[Stored dataset items]

☆ ☆ ☆ ☆

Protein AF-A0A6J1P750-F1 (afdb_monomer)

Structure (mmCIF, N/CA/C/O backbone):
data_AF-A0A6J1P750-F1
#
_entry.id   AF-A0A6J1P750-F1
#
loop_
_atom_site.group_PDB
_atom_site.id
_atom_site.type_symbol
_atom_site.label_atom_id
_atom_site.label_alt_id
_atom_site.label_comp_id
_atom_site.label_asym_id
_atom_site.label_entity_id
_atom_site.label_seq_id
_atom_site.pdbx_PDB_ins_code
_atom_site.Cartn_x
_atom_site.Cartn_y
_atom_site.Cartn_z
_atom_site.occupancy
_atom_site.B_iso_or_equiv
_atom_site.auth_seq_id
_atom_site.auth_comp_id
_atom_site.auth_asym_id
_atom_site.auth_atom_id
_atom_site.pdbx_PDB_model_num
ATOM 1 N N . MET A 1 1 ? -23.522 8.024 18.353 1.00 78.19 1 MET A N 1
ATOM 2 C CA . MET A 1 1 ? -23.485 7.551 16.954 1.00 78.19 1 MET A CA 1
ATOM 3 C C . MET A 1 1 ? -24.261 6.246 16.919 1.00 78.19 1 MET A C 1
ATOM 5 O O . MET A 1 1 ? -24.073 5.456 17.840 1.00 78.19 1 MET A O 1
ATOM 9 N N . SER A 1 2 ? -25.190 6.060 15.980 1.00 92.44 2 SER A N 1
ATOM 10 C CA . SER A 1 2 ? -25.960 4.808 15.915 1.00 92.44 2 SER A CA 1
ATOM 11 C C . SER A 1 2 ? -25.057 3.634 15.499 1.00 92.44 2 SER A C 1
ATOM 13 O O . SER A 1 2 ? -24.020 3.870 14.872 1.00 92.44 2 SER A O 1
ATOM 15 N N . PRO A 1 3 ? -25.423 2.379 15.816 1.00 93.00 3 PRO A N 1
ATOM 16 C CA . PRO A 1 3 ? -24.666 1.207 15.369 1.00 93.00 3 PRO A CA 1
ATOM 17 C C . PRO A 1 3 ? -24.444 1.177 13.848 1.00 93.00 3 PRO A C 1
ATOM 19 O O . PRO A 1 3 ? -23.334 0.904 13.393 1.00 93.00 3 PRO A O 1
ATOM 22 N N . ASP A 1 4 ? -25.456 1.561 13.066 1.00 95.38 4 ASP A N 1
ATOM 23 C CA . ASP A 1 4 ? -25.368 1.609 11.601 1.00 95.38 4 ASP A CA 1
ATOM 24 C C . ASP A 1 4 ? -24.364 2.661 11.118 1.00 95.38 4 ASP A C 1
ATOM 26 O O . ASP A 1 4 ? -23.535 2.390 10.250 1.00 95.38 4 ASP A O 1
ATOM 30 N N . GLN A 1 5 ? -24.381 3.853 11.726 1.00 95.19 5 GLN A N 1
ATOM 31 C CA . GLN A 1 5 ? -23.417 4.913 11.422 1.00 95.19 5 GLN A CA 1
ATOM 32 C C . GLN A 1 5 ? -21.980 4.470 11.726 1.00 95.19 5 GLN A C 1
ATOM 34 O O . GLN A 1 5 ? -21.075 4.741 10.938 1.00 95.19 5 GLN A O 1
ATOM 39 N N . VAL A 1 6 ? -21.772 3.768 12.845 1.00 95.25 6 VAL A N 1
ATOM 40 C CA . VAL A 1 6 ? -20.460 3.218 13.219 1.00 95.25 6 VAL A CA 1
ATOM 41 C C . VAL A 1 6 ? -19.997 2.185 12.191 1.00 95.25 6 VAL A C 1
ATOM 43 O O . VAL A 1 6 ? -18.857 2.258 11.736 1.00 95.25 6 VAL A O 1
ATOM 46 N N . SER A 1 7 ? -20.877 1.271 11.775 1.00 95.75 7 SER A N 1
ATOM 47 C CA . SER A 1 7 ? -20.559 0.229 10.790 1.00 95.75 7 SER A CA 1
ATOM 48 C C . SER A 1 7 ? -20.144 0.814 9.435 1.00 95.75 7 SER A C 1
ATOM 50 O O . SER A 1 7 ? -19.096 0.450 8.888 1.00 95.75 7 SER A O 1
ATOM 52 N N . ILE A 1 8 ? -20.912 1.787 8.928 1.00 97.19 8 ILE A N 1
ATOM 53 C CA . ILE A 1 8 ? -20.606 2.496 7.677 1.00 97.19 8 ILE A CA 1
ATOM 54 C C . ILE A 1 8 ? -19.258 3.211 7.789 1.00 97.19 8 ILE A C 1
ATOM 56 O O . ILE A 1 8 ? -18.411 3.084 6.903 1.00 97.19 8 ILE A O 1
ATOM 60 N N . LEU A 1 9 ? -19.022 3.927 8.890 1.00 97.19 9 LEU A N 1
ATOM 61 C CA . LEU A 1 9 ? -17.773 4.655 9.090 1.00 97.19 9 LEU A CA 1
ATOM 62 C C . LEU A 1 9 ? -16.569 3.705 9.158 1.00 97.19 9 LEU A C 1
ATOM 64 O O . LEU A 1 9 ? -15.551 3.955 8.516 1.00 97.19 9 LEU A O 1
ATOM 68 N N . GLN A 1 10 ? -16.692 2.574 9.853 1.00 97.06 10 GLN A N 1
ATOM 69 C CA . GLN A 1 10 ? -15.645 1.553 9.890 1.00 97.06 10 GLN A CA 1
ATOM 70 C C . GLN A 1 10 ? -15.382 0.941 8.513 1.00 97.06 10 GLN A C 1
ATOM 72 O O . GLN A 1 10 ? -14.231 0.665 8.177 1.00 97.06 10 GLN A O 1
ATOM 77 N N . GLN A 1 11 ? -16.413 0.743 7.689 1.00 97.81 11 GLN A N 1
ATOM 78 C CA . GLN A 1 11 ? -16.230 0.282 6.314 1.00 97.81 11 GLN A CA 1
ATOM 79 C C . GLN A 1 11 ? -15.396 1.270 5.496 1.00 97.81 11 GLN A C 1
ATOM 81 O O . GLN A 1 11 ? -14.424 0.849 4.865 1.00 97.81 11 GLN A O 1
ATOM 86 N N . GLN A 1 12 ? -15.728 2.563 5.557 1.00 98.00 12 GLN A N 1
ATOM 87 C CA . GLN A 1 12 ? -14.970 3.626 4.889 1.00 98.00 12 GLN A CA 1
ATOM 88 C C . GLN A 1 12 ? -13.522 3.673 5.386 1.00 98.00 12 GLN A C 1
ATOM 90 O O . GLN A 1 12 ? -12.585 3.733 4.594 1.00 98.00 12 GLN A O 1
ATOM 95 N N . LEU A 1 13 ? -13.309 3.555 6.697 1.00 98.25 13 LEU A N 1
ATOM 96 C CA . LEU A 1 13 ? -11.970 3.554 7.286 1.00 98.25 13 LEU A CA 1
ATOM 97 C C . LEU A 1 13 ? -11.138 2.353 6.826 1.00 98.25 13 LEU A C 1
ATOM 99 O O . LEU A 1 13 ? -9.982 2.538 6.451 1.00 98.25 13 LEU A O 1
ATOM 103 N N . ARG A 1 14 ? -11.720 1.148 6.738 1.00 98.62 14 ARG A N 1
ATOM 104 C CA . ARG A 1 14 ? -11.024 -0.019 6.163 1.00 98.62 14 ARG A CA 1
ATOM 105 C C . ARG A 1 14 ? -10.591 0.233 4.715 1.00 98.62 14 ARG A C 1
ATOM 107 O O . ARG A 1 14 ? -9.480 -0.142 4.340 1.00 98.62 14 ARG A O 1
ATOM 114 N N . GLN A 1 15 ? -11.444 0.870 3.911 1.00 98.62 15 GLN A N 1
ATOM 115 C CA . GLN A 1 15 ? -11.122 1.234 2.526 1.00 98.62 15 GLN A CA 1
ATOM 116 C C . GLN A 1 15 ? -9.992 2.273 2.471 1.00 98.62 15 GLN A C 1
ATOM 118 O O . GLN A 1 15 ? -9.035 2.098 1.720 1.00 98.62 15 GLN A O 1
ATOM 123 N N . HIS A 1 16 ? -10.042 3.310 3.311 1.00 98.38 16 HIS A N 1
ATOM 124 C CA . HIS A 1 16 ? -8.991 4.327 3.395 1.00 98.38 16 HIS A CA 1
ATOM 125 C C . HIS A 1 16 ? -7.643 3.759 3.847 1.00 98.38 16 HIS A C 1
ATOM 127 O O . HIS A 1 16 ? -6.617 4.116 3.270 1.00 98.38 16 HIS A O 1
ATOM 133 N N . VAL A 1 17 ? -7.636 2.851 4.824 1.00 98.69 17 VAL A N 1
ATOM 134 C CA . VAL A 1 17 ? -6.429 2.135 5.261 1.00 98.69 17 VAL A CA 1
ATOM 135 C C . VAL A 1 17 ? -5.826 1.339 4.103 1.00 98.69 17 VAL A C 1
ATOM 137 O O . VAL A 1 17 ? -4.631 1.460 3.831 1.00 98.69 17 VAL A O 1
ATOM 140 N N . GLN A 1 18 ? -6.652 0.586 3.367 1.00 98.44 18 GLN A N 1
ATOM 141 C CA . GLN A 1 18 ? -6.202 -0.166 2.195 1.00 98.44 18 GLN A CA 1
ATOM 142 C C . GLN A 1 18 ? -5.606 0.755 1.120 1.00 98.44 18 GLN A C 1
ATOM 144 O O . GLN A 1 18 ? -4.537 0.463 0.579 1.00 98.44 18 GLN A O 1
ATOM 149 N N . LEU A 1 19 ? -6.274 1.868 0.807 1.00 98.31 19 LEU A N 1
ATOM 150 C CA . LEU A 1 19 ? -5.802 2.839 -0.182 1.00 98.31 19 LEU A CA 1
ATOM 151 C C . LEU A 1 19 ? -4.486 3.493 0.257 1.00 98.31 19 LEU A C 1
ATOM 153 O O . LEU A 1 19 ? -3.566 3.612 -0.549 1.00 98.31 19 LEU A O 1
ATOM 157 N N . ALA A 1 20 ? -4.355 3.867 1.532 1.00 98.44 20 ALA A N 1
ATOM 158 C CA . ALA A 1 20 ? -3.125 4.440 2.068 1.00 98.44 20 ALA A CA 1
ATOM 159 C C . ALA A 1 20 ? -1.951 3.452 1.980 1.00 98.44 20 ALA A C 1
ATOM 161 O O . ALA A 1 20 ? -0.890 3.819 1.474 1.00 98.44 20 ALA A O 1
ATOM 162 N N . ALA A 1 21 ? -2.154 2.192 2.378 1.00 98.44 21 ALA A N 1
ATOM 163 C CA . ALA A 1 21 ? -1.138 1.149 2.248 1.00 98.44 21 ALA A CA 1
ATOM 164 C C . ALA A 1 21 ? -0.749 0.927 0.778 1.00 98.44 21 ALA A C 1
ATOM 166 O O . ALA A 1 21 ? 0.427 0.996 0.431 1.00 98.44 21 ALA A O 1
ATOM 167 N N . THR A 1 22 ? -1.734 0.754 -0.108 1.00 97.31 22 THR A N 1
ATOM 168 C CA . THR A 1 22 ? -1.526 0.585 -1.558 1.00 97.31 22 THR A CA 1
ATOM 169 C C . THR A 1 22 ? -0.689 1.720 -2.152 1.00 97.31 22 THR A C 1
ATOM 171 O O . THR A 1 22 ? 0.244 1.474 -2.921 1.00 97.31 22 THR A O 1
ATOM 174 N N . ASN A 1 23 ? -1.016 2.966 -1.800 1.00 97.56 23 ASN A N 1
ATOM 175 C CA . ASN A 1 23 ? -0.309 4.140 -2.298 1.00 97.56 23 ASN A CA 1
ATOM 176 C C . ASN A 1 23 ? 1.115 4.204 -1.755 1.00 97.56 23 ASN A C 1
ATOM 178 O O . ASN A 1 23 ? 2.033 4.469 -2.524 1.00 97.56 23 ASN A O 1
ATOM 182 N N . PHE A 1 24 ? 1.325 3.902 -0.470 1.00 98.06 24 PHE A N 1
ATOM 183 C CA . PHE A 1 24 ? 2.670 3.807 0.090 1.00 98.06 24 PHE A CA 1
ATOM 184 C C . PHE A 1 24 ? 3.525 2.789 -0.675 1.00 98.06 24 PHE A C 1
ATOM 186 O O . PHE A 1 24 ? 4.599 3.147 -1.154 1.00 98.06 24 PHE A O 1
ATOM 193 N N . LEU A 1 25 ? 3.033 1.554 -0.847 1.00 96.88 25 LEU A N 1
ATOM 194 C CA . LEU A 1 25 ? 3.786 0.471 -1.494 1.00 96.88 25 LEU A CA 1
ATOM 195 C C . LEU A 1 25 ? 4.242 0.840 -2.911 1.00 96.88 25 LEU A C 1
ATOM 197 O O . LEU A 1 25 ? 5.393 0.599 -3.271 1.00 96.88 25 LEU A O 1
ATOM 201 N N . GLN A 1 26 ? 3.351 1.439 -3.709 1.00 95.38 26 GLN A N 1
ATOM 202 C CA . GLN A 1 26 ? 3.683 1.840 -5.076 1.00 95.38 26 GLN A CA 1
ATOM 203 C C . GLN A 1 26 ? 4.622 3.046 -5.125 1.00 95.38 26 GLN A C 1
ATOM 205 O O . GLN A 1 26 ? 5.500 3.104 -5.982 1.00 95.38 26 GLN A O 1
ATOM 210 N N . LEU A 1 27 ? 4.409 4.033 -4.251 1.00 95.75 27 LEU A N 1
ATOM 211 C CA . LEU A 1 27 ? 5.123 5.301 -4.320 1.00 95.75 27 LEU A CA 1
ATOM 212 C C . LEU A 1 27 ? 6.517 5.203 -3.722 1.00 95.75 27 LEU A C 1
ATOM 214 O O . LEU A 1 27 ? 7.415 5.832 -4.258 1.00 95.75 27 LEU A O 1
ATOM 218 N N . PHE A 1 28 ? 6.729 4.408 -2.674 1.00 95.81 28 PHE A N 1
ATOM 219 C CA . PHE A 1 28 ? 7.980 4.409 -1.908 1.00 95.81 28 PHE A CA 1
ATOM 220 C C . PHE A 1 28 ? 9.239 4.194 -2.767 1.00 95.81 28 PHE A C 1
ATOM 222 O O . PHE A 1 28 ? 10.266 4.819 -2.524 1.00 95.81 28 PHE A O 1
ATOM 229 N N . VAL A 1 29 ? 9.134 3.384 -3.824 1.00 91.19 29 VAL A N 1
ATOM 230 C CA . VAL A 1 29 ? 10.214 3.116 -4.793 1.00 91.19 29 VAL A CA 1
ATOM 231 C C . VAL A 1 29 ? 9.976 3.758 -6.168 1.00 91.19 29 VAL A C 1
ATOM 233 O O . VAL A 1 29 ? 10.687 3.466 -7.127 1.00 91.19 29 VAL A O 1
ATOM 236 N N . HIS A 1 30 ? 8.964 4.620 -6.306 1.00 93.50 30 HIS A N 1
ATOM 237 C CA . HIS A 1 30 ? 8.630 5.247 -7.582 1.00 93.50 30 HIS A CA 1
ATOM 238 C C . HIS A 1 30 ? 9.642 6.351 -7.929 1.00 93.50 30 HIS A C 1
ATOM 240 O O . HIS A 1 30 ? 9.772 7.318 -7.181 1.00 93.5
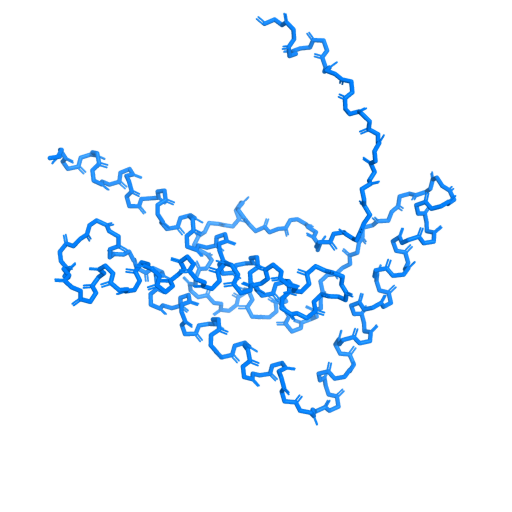0 30 HIS A O 1
ATOM 246 N N . PRO A 1 31 ? 10.246 6.358 -9.127 1.00 90.94 31 PRO A N 1
ATOM 247 C CA . PRO A 1 31 ? 11.364 7.252 -9.466 1.00 90.94 31 PRO A CA 1
ATOM 248 C C . PRO A 1 31 ? 11.048 8.757 -9.521 1.00 90.94 31 PRO A C 1
ATOM 250 O O . PRO A 1 31 ? 11.934 9.570 -9.748 1.00 90.94 31 PRO A O 1
ATOM 253 N N . VAL A 1 32 ? 9.790 9.151 -9.319 1.00 90.88 32 VAL A N 1
ATOM 254 C CA . VAL A 1 32 ? 9.313 10.532 -9.521 1.00 90.88 32 VAL A CA 1
ATOM 255 C C . VAL A 1 32 ? 8.423 10.964 -8.368 1.00 90.88 32 VAL A C 1
ATOM 257 O O . VAL A 1 32 ? 8.601 12.044 -7.818 1.00 90.88 32 VAL A O 1
ATOM 260 N N . HIS A 1 33 ? 7.503 10.092 -7.956 1.00 92.56 33 HIS A N 1
ATOM 261 C CA . HIS A 1 33 ? 6.500 10.398 -6.939 1.00 92.56 33 HIS A CA 1
ATOM 262 C C . HIS A 1 33 ? 6.847 9.862 -5.541 1.00 92.56 33 HIS A C 1
ATOM 264 O O . HIS A 1 33 ? 5.988 9.891 -4.660 1.00 92.56 33 HIS A O 1
ATOM 270 N N . TRP A 1 34 ? 8.077 9.383 -5.311 1.00 94.38 34 TRP A N 1
ATOM 271 C CA . TRP A 1 34 ? 8.480 8.782 -4.030 1.00 94.38 34 TRP A CA 1
ATOM 272 C C . TRP A 1 34 ? 8.274 9.685 -2.820 1.00 94.38 34 TRP A C 1
ATOM 274 O O . TRP A 1 34 ? 7.899 9.208 -1.750 1.00 94.38 34 TRP A O 1
ATOM 284 N N . SER A 1 35 ? 8.418 10.998 -2.998 1.00 94.50 35 SER A N 1
ATOM 285 C CA . SER A 1 35 ? 8.238 11.982 -1.930 1.00 94.50 35 SER A CA 1
ATOM 286 C C . SER A 1 35 ? 6.834 11.953 -1.312 1.00 94.50 35 SER A C 1
ATOM 288 O O . SER A 1 35 ? 6.665 12.306 -0.145 1.00 94.50 35 SER A O 1
ATOM 290 N N . TYR A 1 36 ? 5.820 11.481 -2.046 1.00 95.19 36 TYR A N 1
ATOM 291 C CA . TYR A 1 36 ? 4.455 11.358 -1.538 1.00 95.19 36 TYR A CA 1
ATOM 292 C C . TYR A 1 36 ? 4.233 10.128 -0.653 1.00 95.19 36 TYR A C 1
ATOM 294 O O . TYR A 1 36 ? 3.251 10.103 0.089 1.00 95.19 36 TYR A O 1
ATOM 302 N N . ALA A 1 37 ? 5.114 9.122 -0.688 1.00 96.69 37 ALA A N 1
ATOM 303 C CA . ALA A 1 37 ? 4.931 7.884 0.071 1.00 96.69 37 ALA A CA 1
ATOM 304 C C . ALA A 1 37 ? 4.792 8.160 1.576 1.00 96.69 37 ALA A C 1
ATOM 306 O O . ALA A 1 37 ? 3.838 7.708 2.210 1.00 96.69 37 ALA A O 1
ATOM 307 N N . HIS A 1 38 ? 5.667 9.000 2.135 1.00 95.94 38 HIS A N 1
ATOM 308 C CA . HIS A 1 38 ? 5.658 9.344 3.561 1.00 95.94 38 HIS A CA 1
ATOM 309 C C . HIS A 1 38 ? 4.341 9.975 4.028 1.00 95.94 38 HIS A C 1
ATOM 311 O O . HIS A 1 38 ? 3.939 9.775 5.172 1.00 95.94 38 HIS A O 1
ATOM 317 N N . LYS A 1 39 ? 3.621 10.671 3.138 1.00 97.69 39 LYS A N 1
ATOM 318 C CA . LYS A 1 39 ? 2.303 11.232 3.452 1.00 97.69 39 LYS A CA 1
ATOM 319 C C . LYS A 1 39 ? 1.285 10.134 3.764 1.00 97.69 39 LYS A C 1
ATOM 321 O O . LYS A 1 39 ? 0.539 10.243 4.731 1.00 97.69 39 LYS A O 1
ATOM 326 N N . TYR A 1 40 ? 1.277 9.067 2.966 1.00 98.19 40 TYR A N 1
ATOM 327 C CA . TYR A 1 40 ? 0.362 7.943 3.164 1.00 98.19 40 TYR A CA 1
ATOM 328 C C . TYR A 1 40 ? 0.713 7.120 4.403 1.00 98.19 40 TYR A C 1
ATOM 330 O O . TYR A 1 40 ? -0.194 6.691 5.113 1.00 98.19 40 TYR A O 1
ATOM 338 N N . ARG A 1 41 ? 2.007 6.977 4.718 1.00 97.94 41 ARG A N 1
ATOM 339 C CA . ARG A 1 41 ? 2.444 6.413 6.004 1.00 97.94 41 ARG A CA 1
ATOM 340 C C . ARG A 1 41 ? 1.940 7.252 7.179 1.00 97.94 41 ARG A C 1
ATOM 342 O O . ARG A 1 41 ? 1.337 6.704 8.092 1.00 97.94 41 ARG A O 1
ATOM 349 N N . GLY A 1 42 ? 2.078 8.577 7.097 1.00 98.00 42 GLY A N 1
ATOM 350 C CA . GLY A 1 42 ? 1.597 9.498 8.130 1.00 98.00 42 GLY A CA 1
ATOM 351 C C . GLY A 1 42 ? 0.096 9.377 8.419 1.00 98.00 42 GLY A C 1
ATOM 352 O O . GLY A 1 42 ? -0.312 9.499 9.572 1.00 98.00 42 GLY A O 1
ATOM 353 N N . TYR A 1 43 ? -0.736 9.077 7.415 1.00 97.94 43 TYR A N 1
ATOM 354 C CA . TYR A 1 43 ? -2.163 8.800 7.636 1.00 97.94 43 TYR A CA 1
ATOM 355 C C . TYR A 1 43 ? -2.397 7.535 8.471 1.00 97.94 43 TYR A C 1
ATOM 357 O O . TYR A 1 43 ? -3.214 7.556 9.392 1.00 97.94 43 TYR A O 1
ATOM 365 N N . LEU A 1 44 ? -1.665 6.455 8.187 1.00 98.44 44 LEU A N 1
ATOM 366 C CA . LEU A 1 44 ? -1.751 5.213 8.961 1.00 98.44 44 LEU A CA 1
ATOM 367 C C . LEU A 1 44 ? -1.245 5.409 10.394 1.00 98.44 44 LEU A C 1
ATOM 369 O O . LEU A 1 44 ? -1.900 4.971 11.338 1.00 98.44 44 LEU A O 1
ATOM 373 N N . ASP A 1 45 ? -0.129 6.120 10.562 1.00 98.31 45 ASP A N 1
ATOM 374 C CA . ASP A 1 45 ? 0.431 6.436 11.879 1.00 98.31 45 ASP A CA 1
ATOM 375 C C . ASP A 1 45 ? -0.525 7.309 12.705 1.00 98.31 45 ASP A C 1
ATOM 377 O O . ASP A 1 45 ? -0.705 7.069 13.898 1.00 98.31 45 ASP A O 1
ATOM 381 N N . SER A 1 46 ? -1.220 8.255 12.065 1.00 98.06 46 SER A N 1
ATOM 382 C CA . SER A 1 46 ? -2.246 9.072 12.726 1.00 98.06 46 SER A CA 1
ATOM 383 C C . SER A 1 46 ? -3.391 8.208 13.266 1.00 98.06 46 SER A C 1
ATOM 385 O O . SER A 1 46 ? -3.829 8.386 14.402 1.00 98.06 46 SER A O 1
ATOM 387 N N . PHE A 1 47 ? -3.868 7.229 12.488 1.00 97.69 47 PHE A N 1
ATOM 388 C CA . PHE A 1 47 ? -4.880 6.284 12.970 1.00 97.69 47 PHE A CA 1
ATOM 389 C C . PHE A 1 47 ? -4.346 5.397 14.097 1.00 97.69 47 PHE A C 1
ATOM 391 O O . PHE A 1 47 ? -5.040 5.218 15.098 1.00 97.69 47 PHE A O 1
ATOM 398 N N . LYS A 1 48 ? -3.106 4.905 13.985 1.00 98.00 48 LYS A N 1
ATOM 399 C CA . LYS A 1 48 ? -2.439 4.136 15.047 1.00 98.00 48 LYS A CA 1
ATOM 400 C C . LYS A 1 48 ? -2.403 4.906 16.365 1.00 98.00 48 LYS A C 1
ATOM 402 O O . LYS A 1 48 ? -2.708 4.345 17.416 1.00 98.00 48 LYS A O 1
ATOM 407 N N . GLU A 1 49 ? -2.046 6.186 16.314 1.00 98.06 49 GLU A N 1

☆ ☆ ☆ ☆

#### Aim of the task
From the records above, retype only the lines starting at the line that contains "ATOM 22 N N" and ending at the line that contains "ATOM 64 O O", both included.

#### The answer
ATOM 22 N N . ASP A 1 4 ? -25.456 1.561 13.066 1.00 95.38 4 ASP A N 1
ATOM 23 C CA . ASP A 1 4 ? -25.368 1.609 11.601 1.00 95.38 4 ASP A CA 1
ATOM 24 C C . ASP A 1 4 ? -24.364 2.661 11.118 1.00 95.38 4 ASP A C 1
ATOM 26 O O . ASP A 1 4 ? -23.535 2.390 10.250 1.00 95.38 4 ASP A O 1
ATOM 30 N N . GLN A 1 5 ? -24.381 3.853 11.726 1.00 95.19 5 GLN A N 1
ATOM 31 C CA . GLN A 1 5 ? -23.417 4.913 11.422 1.00 95.19 5 GLN A CA 1
ATOM 32 C C . GLN A 1 5 ? -21.980 4.470 11.726 1.00 95.19 5 GLN A C 1
ATOM 34 O O . GLN A 1 5 ? -21.075 4.741 10.938 1.00 95.19 5 GLN A O 1
ATOM 39 N N . VAL A 1 6 ? -21.772 3.768 12.845 1.00 95.25 6 VAL A N 1
ATOM 40 C CA . VAL A 1 6 ? -20.460 3.218 13.219 1.00 95.25 6 VAL A CA 1
ATOM 41 C C . VAL A 1 6 ? -19.997 2.185 12.191 1.00 95.25 6 VAL A C 1
ATOM 43 O O . VAL A 1 6 ? -18.857 2.258 11.736 1.00 95.25 6 VAL A O 1
ATOM 46 N N . SER A 1 7 ? -20.877 1.271 11.775 1.00 95.75 7 SER A N 1
ATOM 47 C CA . SER A 1 7 ? -20.559 0.229 10.790 1.00 95.75 7 SER A CA 1
ATOM 48 C C . SER A 1 7 ? -20.144 0.814 9.435 1.00 95.75 7 SER A C 1
ATOM 50 O O . SER A 1 7 ? -19.096 0.450 8.888 1.00 95.75 7 SER A O 1
ATOM 52 N N . ILE A 1 8 ? -20.912 1.787 8.928 1.00 97.19 8 ILE A N 1
ATOM 53 C CA . ILE A 1 8 ? -20.606 2.496 7.677 1.00 97.19 8 ILE A CA 1
ATOM 54 C C . ILE A 1 8 ? -19.258 3.211 7.789 1.00 97.19 8 ILE A C 1
ATOM 56 O O . ILE A 1 8 ? -18.411 3.084 6.903 1.00 97.19 8 ILE A O 1
ATOM 60 N N . LEU A 1 9 ? -19.022 3.927 8.890 1.00 97.19 9 LEU A N 1
ATOM 61 C CA . LEU A 1 9 ? -17.773 4.655 9.090 1.00 97.19 9 LEU A CA 1
ATOM 62 C C . LEU A 1 9 ? -16.569 3.705 9.158 1.00 97.19 9 LEU A C 1
ATOM 64 O O . LEU A 1 9 ? -15.551 3.955 8.516 1.00 97.19 9 LEU A O 1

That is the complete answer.